A faithful copy is required of the lines from the top of the entries through the line that contains "ATOM 3 C C .", both included, with no pictures.

(RECORDS TO USE Opens)

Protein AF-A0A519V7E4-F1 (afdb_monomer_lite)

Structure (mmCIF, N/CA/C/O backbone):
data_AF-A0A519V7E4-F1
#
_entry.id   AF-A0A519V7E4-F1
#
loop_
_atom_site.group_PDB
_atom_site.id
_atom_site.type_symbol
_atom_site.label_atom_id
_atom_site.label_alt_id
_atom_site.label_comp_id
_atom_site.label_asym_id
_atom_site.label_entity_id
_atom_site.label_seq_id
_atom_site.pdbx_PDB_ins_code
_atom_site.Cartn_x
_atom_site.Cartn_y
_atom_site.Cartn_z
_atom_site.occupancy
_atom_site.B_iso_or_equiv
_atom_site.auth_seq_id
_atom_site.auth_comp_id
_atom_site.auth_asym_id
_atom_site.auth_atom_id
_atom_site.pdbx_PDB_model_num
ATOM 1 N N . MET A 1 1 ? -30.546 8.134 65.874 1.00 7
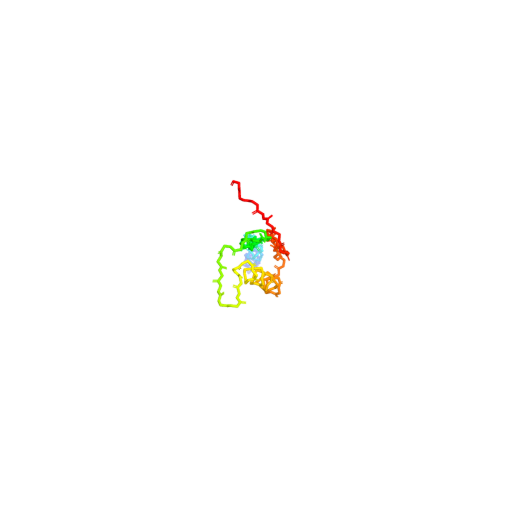1.38 1 MET A N 1
ATOM 2 C CA . MET A 1 1 ? -29.406 7.314 65.406 1.00 71.38 1 MET A CA 1
ATOM 3 C C . MET A 1 1 ? -29.703 6.688 64.044 1.00 71.38 1 MET A C 1
ATOM 5 O O . MET A 1 1 ? -29.007 7.015 63.098 1.00 71.38 1 MET A O 1
ATOM 9 N N . TYR A 1 2 ? -30.801 5.938 63.902 1.00 81.38 2 TYR A N 1
ATOM 10 C CA . TYR A 1 2 ? -31.175 5.234 62.662 1.00 81.38 2 TYR A CA 1
ATOM 11 C C . TYR A 1 2 ? -31.442 6.113 61.428 1.00 81.38 2 TYR A C 1
ATOM 13 O O . TYR A 1 2 ? -31.045 5.746 60.331 1.00 81.38 2 TYR A O 1
ATOM 21 N N . LEU A 1 3 ? -32.051 7.296 61.589 1.00 84.06 3 LEU A N 1
ATOM 22 C CA . LEU A 1 3 ? -32.379 8.172 60.452 1.00 84.06 3 LEU A CA 1
ATOM 23 C C . LEU A 1 3 ? -31.132 8.665 59.698 1.00 84.06 3 LEU A C 1
ATOM 25 O O . LEU A 1 3 ? -31.131 8.715 58.474 1.00 84.06 3 LEU A O 1
ATOM 29 N N . LYS A 1 4 ? -30.051 8.974 60.428 1.00 79.81 4 LYS A N 1
ATOM 30 C CA . LYS A 1 4 ? -28.769 9.357 59.822 1.00 79.81 4 LYS A CA 1
ATOM 31 C C . LYS A 1 4 ? -28.152 8.178 59.073 1.00 79.81 4 LYS A C 1
ATOM 33 O O . LYS A 1 4 ? -27.714 8.355 57.949 1.00 79.81 4 LYS A O 1
ATOM 38 N N . THR A 1 5 ? -28.194 6.979 59.655 1.00 82.88 5 THR A N 1
ATOM 39 C CA . THR A 1 5 ? -27.683 5.750 59.031 1.00 82.
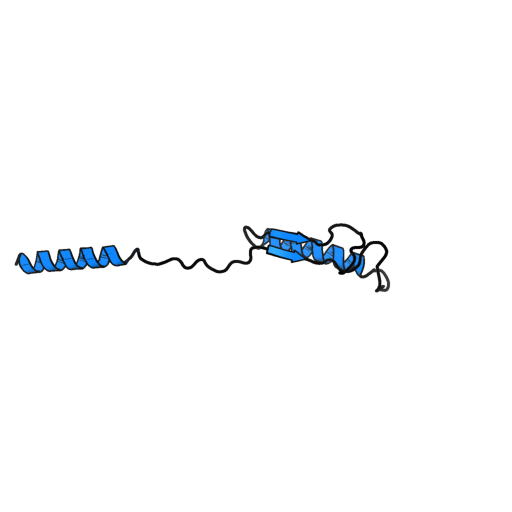88 5 THR A CA 1
ATOM 40 C C . THR A 1 5 ? -28.423 5.409 57.735 1.00 82.88 5 THR A C 1
ATOM 42 O O . THR A 1 5 ? -27.784 5.098 56.734 1.00 82.88 5 THR A O 1
ATOM 45 N N . ILE A 1 6 ? -29.755 5.530 57.725 1.00 89.06 6 ILE A N 1
ATOM 46 C CA . ILE A 1 6 ? -30.586 5.309 56.531 1.00 89.06 6 ILE A CA 1
ATOM 47 C C . ILE A 1 6 ? -30.249 6.339 55.446 1.00 89.06 6 ILE A C 1
ATOM 49 O O . ILE A 1 6 ? -30.071 5.977 54.286 1.00 89.06 6 ILE A O 1
ATOM 53 N N . LEU A 1 7 ? -30.098 7.611 55.825 1.00 88.75 7 LEU A N 1
ATOM 54 C CA . LEU A 1 7 ? -29.760 8.677 54.885 1.00 88.75 7 LEU A CA 1
ATOM 55 C C . LEU A 1 7 ? -28.367 8.480 54.267 1.00 88.75 7 LEU A C 1
ATOM 57 O O . LEU A 1 7 ? -28.205 8.631 53.059 1.00 88.75 7 LEU A O 1
ATOM 61 N N . THR A 1 8 ? -27.375 8.084 55.069 1.00 85.88 8 THR A N 1
ATOM 62 C CA . THR A 1 8 ? -26.027 7.767 54.577 1.00 85.88 8 THR A CA 1
ATOM 63 C C . THR A 1 8 ? -26.047 6.584 53.607 1.00 85.88 8 THR A C 1
ATOM 65 O O . THR A 1 8 ? -25.385 6.637 52.576 1.00 85.88 8 THR A O 1
ATOM 68 N N . PHE A 1 9 ? -26.848 5.551 53.882 1.00 88.94 9 PHE A N 1
ATOM 69 C CA . PHE A 1 9 ? -26.972 4.384 53.007 1.00 88.94 9 PHE A CA 1
ATOM 70 C C . PHE A 1 9 ? -27.613 4.727 51.652 1.00 88.94 9 PHE A C 1
ATOM 72 O O . PHE A 1 9 ? -27.118 4.298 50.611 1.00 88.94 9 PHE A O 1
ATOM 79 N N . ILE A 1 10 ? -28.659 5.562 51.652 1.00 90.56 10 ILE A N 1
ATOM 80 C CA . ILE A 1 10 ? -29.299 6.056 50.421 1.00 90.56 10 ILE A CA 1
ATOM 81 C C . ILE A 1 10 ? -28.309 6.881 49.590 1.00 90.56 10 ILE A C 1
ATOM 83 O O . ILE A 1 10 ? -28.205 6.667 48.385 1.00 90.56 10 ILE A O 1
ATOM 87 N N . ILE A 1 11 ? -27.533 7.765 50.230 1.00 89.19 11 ILE A N 1
ATOM 88 C CA . ILE A 1 11 ? -26.504 8.569 49.554 1.00 89.19 11 ILE A CA 1
ATOM 89 C C . ILE A 1 11 ? -25.440 7.670 48.913 1.00 89.19 11 ILE A C 1
ATOM 91 O O . ILE A 1 11 ? -25.114 7.851 47.739 1.00 89.19 11 ILE A O 1
ATOM 95 N N . CYS A 1 12 ? -24.947 6.658 49.633 1.00 84.44 12 CYS A N 1
ATOM 96 C CA . CYS A 1 12 ? -24.001 5.692 49.076 1.00 84.44 12 CYS A CA 1
ATOM 97 C C . CYS A 1 12 ? -24.584 4.975 47.850 1.00 84.44 12 CYS A C 1
ATOM 99 O O . CYS A 1 12 ? -23.931 4.945 46.811 1.00 84.44 12 CYS A O 1
ATOM 101 N N . ILE A 1 13 ? -25.822 4.474 47.927 1.00 85.69 13 ILE A N 1
ATOM 102 C CA . ILE A 1 13 ? -26.496 3.816 46.796 1.00 85.69 13 ILE A CA 1
ATOM 103 C C . ILE A 1 13 ? -26.605 4.755 45.593 1.00 85.69 13 ILE A C 1
ATOM 105 O O . ILE A 1 13 ? -26.296 4.351 44.473 1.00 85.69 13 ILE A O 1
ATOM 109 N N . THR A 1 14 ? -27.007 6.010 45.800 1.00 79.75 14 THR A N 1
ATOM 110 C CA . THR A 1 14 ? -27.119 6.971 44.694 1.00 79.75 14 THR A CA 1
ATOM 111 C C . THR A 1 14 ? -25.768 7.266 44.043 1.00 79.75 14 THR A C 1
ATOM 113 O O . THR A 1 14 ? -25.703 7.354 42.822 1.00 79.75 14 THR A O 1
ATOM 116 N N . LEU A 1 15 ? -24.682 7.323 44.822 1.00 78.31 15 LEU A N 1
ATOM 117 C CA . LEU A 1 15 ? -23.330 7.529 44.297 1.00 78.31 15 LEU A CA 1
ATOM 118 C C . LEU A 1 15 ? -22.823 6.308 43.514 1.00 78.31 15 LEU A C 1
ATOM 120 O O . LEU A 1 15 ? -22.241 6.486 42.447 1.00 78.31 15 LEU A O 1
ATOM 124 N N . PHE A 1 16 ? -23.109 5.082 43.969 1.00 74.12 16 PHE A N 1
ATOM 125 C CA . PHE A 1 16 ? -22.755 3.854 43.239 1.00 74.12 16 PHE A CA 1
ATOM 126 C C . PHE A 1 16 ? -23.432 3.767 41.863 1.00 74.12 16 PHE A C 1
ATOM 128 O O . PHE A 1 16 ? -22.788 3.383 40.893 1.00 74.12 16 PHE A O 1
ATOM 135 N N . ASN A 1 17 ? -24.695 4.186 41.745 1.00 70.25 17 ASN A N 1
ATOM 136 C CA . ASN A 1 17 ? -25.426 4.142 40.470 1.00 70.25 17 ASN A CA 1
ATOM 137 C C . ASN A 1 17 ? -24.970 5.209 39.452 1.00 70.25 17 ASN A C 1
ATOM 139 O O . ASN A 1 17 ? -25.328 5.132 38.278 1.00 70.25 17 ASN A O 1
ATOM 143 N N . THR A 1 18 ? -24.184 6.208 39.870 1.00 64.69 18 THR A N 1
ATOM 144 C CA . THR A 1 18 ? -23.662 7.250 38.963 1.00 64.69 18 THR A CA 1
ATOM 145 C C . THR A 1 18 ? -22.330 6.900 38.295 1.00 64.69 18 THR A C 1
ATOM 147 O O . THR A 1 18 ? -21.912 7.622 37.394 1.00 64.69 18 THR A O 1
ATOM 150 N N . ILE A 1 19 ? -21.673 5.802 38.688 1.00 66.56 19 ILE A N 1
ATOM 151 C CA . ILE A 1 19 ? -20.323 5.457 38.204 1.00 66.56 19 ILE A CA 1
ATOM 152 C C . ILE A 1 19 ? -20.352 4.878 36.775 1.00 66.56 19 ILE A C 1
ATOM 154 O O . ILE A 1 19 ? -19.425 5.115 36.005 1.00 66.56 19 ILE A O 1
ATOM
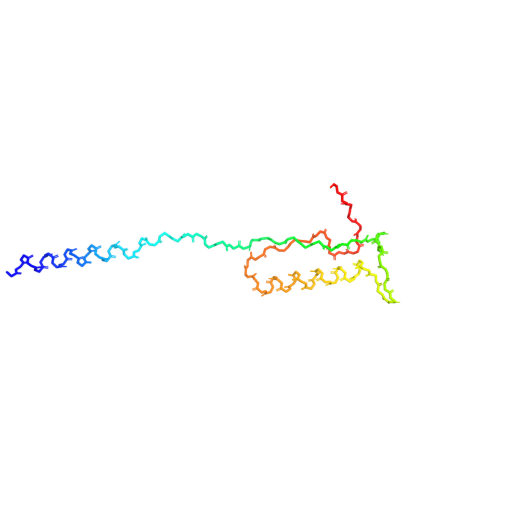 158 N N . ASP A 1 20 ? -21.442 4.209 36.379 1.00 63.72 20 ASP A N 1
ATOM 159 C CA . ASP A 1 20 ? -21.524 3.477 35.101 1.00 63.72 20 ASP A CA 1
ATOM 160 C C . ASP A 1 20 ? -22.091 4.280 33.916 1.00 63.72 20 ASP A C 1
ATOM 162 O O . ASP A 1 20 ? -22.137 3.784 32.793 1.00 63.72 20 ASP A O 1
ATOM 166 N N . ASN A 1 21 ? -22.479 5.545 34.110 1.00 62.78 21 ASN A N 1
ATOM 167 C CA . ASN A 1 21 ? -22.976 6.400 33.021 1.00 62.78 21 ASN A CA 1
ATOM 168 C C . ASN A 1 21 ? -21.854 7.180 32.314 1.00 62.78 21 ASN A C 1
ATOM 170 O O . ASN A 1 21 ? -22.005 8.358 31.985 1.00 62.78 21 ASN A O 1
ATOM 174 N N . GLN A 1 22 ? -20.722 6.527 32.039 1.00 66.12 22 GLN A N 1
ATOM 175 C CA . GLN A 1 22 ? -19.814 7.028 31.011 1.00 66.12 22 GLN A CA 1
ATOM 176 C C . GLN A 1 22 ? -20.334 6.581 29.648 1.00 66.12 22 GLN A C 1
ATOM 178 O O . GLN A 1 22 ? -20.142 5.443 29.223 1.00 66.12 22 GLN A O 1
ATOM 183 N N . ALA A 1 23 ? -21.011 7.490 28.946 1.00 65.62 23 ALA A N 1
ATOM 184 C CA . ALA A 1 23 ? -21.260 7.321 27.525 1.00 65.62 23 ALA A CA 1
ATOM 185 C C . ALA A 1 23 ? -19.898 7.231 26.816 1.00 65.62 23 ALA A C 1
ATOM 187 O O . ALA A 1 23 ? -19.212 8.238 26.647 1.00 65.62 23 ALA A O 1
ATOM 188 N N . PHE A 1 24 ? -19.485 6.022 26.430 1.00 66.94 24 PHE A N 1
ATOM 189 C CA . PHE A 1 24 ? -18.313 5.825 25.586 1.00 66.94 24 PHE A CA 1
ATOM 190 C C . PHE A 1 24 ? -18.609 6.453 24.222 1.00 66.94 24 PHE A C 1
ATOM 192 O O . PHE A 1 24 ? -19.237 5.839 23.360 1.00 66.94 24 PHE A O 1
ATOM 199 N N . ALA A 1 25 ? -18.181 7.698 24.016 1.00 72.56 25 ALA A N 1
ATOM 200 C CA . ALA A 1 25 ? -18.066 8.233 22.671 1.00 72.56 25 ALA A CA 1
ATOM 201 C C . ALA A 1 25 ? -17.099 7.318 21.909 1.00 72.56 25 ALA A C 1
ATOM 203 O O . ALA A 1 25 ? -15.990 7.055 22.379 1.00 72.56 25 ALA A O 1
ATOM 204 N N . GLN A 1 26 ? -17.532 6.785 20.766 1.00 73.50 26 GLN A N 1
ATOM 205 C CA . GLN A 1 26 ? -16.680 5.934 19.946 1.00 73.50 26 GLN A CA 1
ATOM 206 C C . GLN A 1 26 ? -15.441 6.747 19.552 1.00 73.50 26 GLN A C 1
ATOM 208 O O . GLN A 1 26 ? -15.548 7.725 18.811 1.00 73.50 26 GLN A O 1
ATOM 213 N N . GLU A 1 27 ? -14.273 6.354 20.056 1.00 80.75 27 GLU A N 1
ATOM 214 C CA . GLU A 1 27 ? -13.005 6.954 19.656 1.00 80.75 27 GLU A CA 1
ATOM 215 C C . GLU A 1 27 ? -12.888 6.898 18.127 1.00 80.75 27 GLU A C 1
ATOM 217 O O . GLU A 1 27 ? -13.133 5.854 17.506 1.00 80.75 27 GLU A O 1
ATOM 222 N N . TYR A 1 28 ? -12.555 8.030 17.505 1.00 81.88 28 TYR A N 1
ATOM 223 C CA . TYR A 1 28 ? -12.349 8.075 16.065 1.00 81.88 28 TYR A CA 1
ATOM 224 C C . TYR A 1 28 ? -11.139 7.211 15.701 1.00 81.88 28 TYR A C 1
ATOM 226 O O . TYR A 1 28 ? -10.022 7.462 16.145 1.00 81.88 28 TYR A O 1
ATOM 234 N N . LYS A 1 29 ? -11.366 6.194 14.866 1.00 87.81 29 LYS A N 1
ATOM 235 C CA . LYS A 1 29 ? -10.330 5.284 14.371 1.00 87.81 29 LYS A CA 1
ATOM 236 C C . LYS A 1 29 ? -10.306 5.324 12.854 1.00 87.81 29 LYS A C 1
ATOM 238 O O . LYS A 1 29 ? -11.358 5.232 12.217 1.00 87.81 29 LYS A O 1
ATOM 243 N N . ILE A 1 30 ? -9.111 5.426 12.277 1.00 92.38 30 ILE A N 1
ATOM 244 C CA . ILE A 1 30 ? -8.930 5.279 10.832 1.00 92.38 30 ILE A CA 1
ATOM 245 C C . ILE A 1 30 ? -9.303 3.840 10.474 1.00 92.38 30 ILE A C 1
ATOM 247 O O . ILE A 1 30 ? -8.722 2.895 10.995 1.00 92.38 30 ILE A O 1
ATOM 251 N N . LYS A 1 31 ? -10.299 3.681 9.599 1.00 95.12 31 LYS A N 1
ATOM 252 C CA . LYS A 1 31 ? -10.806 2.362 9.188 1.00 95.12 31 LYS A CA 1
ATOM 253 C C . LYS A 1 31 ? -10.233 1.903 7.860 1.00 95.12 31 LYS A C 1
ATOM 255 O O . LYS A 1 31 ? -10.168 0.708 7.588 1.00 95.12 31 LYS A O 1
ATOM 260 N N . THR A 1 32 ? -9.881 2.840 6.986 1.00 97.50 32 THR A N 1
ATOM 261 C CA . THR A 1 32 ? -9.436 2.519 5.633 1.00 97.50 32 THR A CA 1
ATOM 262 C C . THR A 1 32 ? -8.409 3.524 5.149 1.00 97.50 32 THR A C 1
ATOM 264 O O . THR A 1 32 ? -8.602 4.726 5.308 1.00 97.50 32 THR A O 1
ATOM 267 N N . ILE A 1 33 ? -7.341 3.014 4.544 1.00 98.19 33 ILE A N 1
ATOM 268 C CA . ILE A 1 33 ? -6.327 3.793 3.837 1.00 98.19 33 ILE A CA 1
ATOM 269 C C . ILE A 1 33 ? -6.281 3.273 2.402 1.00 98.19 33 ILE A C 1
ATOM 271 O O . ILE A 1 33 ? -6.179 2.066 2.177 1.00 98.19 33 ILE A O 1
ATOM 275 N N . VAL A 1 34 ? -6.367 4.188 1.440 1.00 98.50 34 VAL A N 1
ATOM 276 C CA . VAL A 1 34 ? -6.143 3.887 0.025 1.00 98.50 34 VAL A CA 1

(RECORDS TO USE Closes)

■ **OUTPUT FOR THIS EXERCISE**
Protein AF-A0A519V7E4-F1 (afdb_monomer_lite)

Structure (mmCIF, N/CA/C/O backbone):
data_AF-A0A519V7E4-F1
#
_entry.id   AF-A0A519V7E4-F1
#
loop_
_atom_site.group_PDB
_atom_site.id
_atom_site.type_symbol
_atom_site.label_atom_id
_atom_site.label_alt_id
_atom_site.label_comp_id
_atom_site.label_asym_id
_atom_site.label_entity_id
_atom_site.label_seq_id
_atom_site.pdbx_PDB_ins_code
_atom_site.Cartn_x
_atom_site.Cartn_y
_atom_site.Cartn_z
_atom_site.occupancy
_atom_site.B_iso_or_equiv
_atom_site.auth_seq_id
_atom_site.auth_comp_id
_atom_site.auth_asym_id
_atom_site.auth_atom_id
_atom_site.pdbx_PDB_model_num
ATOM 1 N N . MET A 1 1 ? -30.546 8.134 65.874 1.00 7
1.38 1 MET A N 1
ATOM 2 C CA . MET A 1 1 ? -29.406 7.314 65.406 1.00 71.38 1 MET A CA 1
ATOM 3 C C . MET A 1 1 ? -29.703 6.688 64.044 1.00 71.38 1 MET A C 1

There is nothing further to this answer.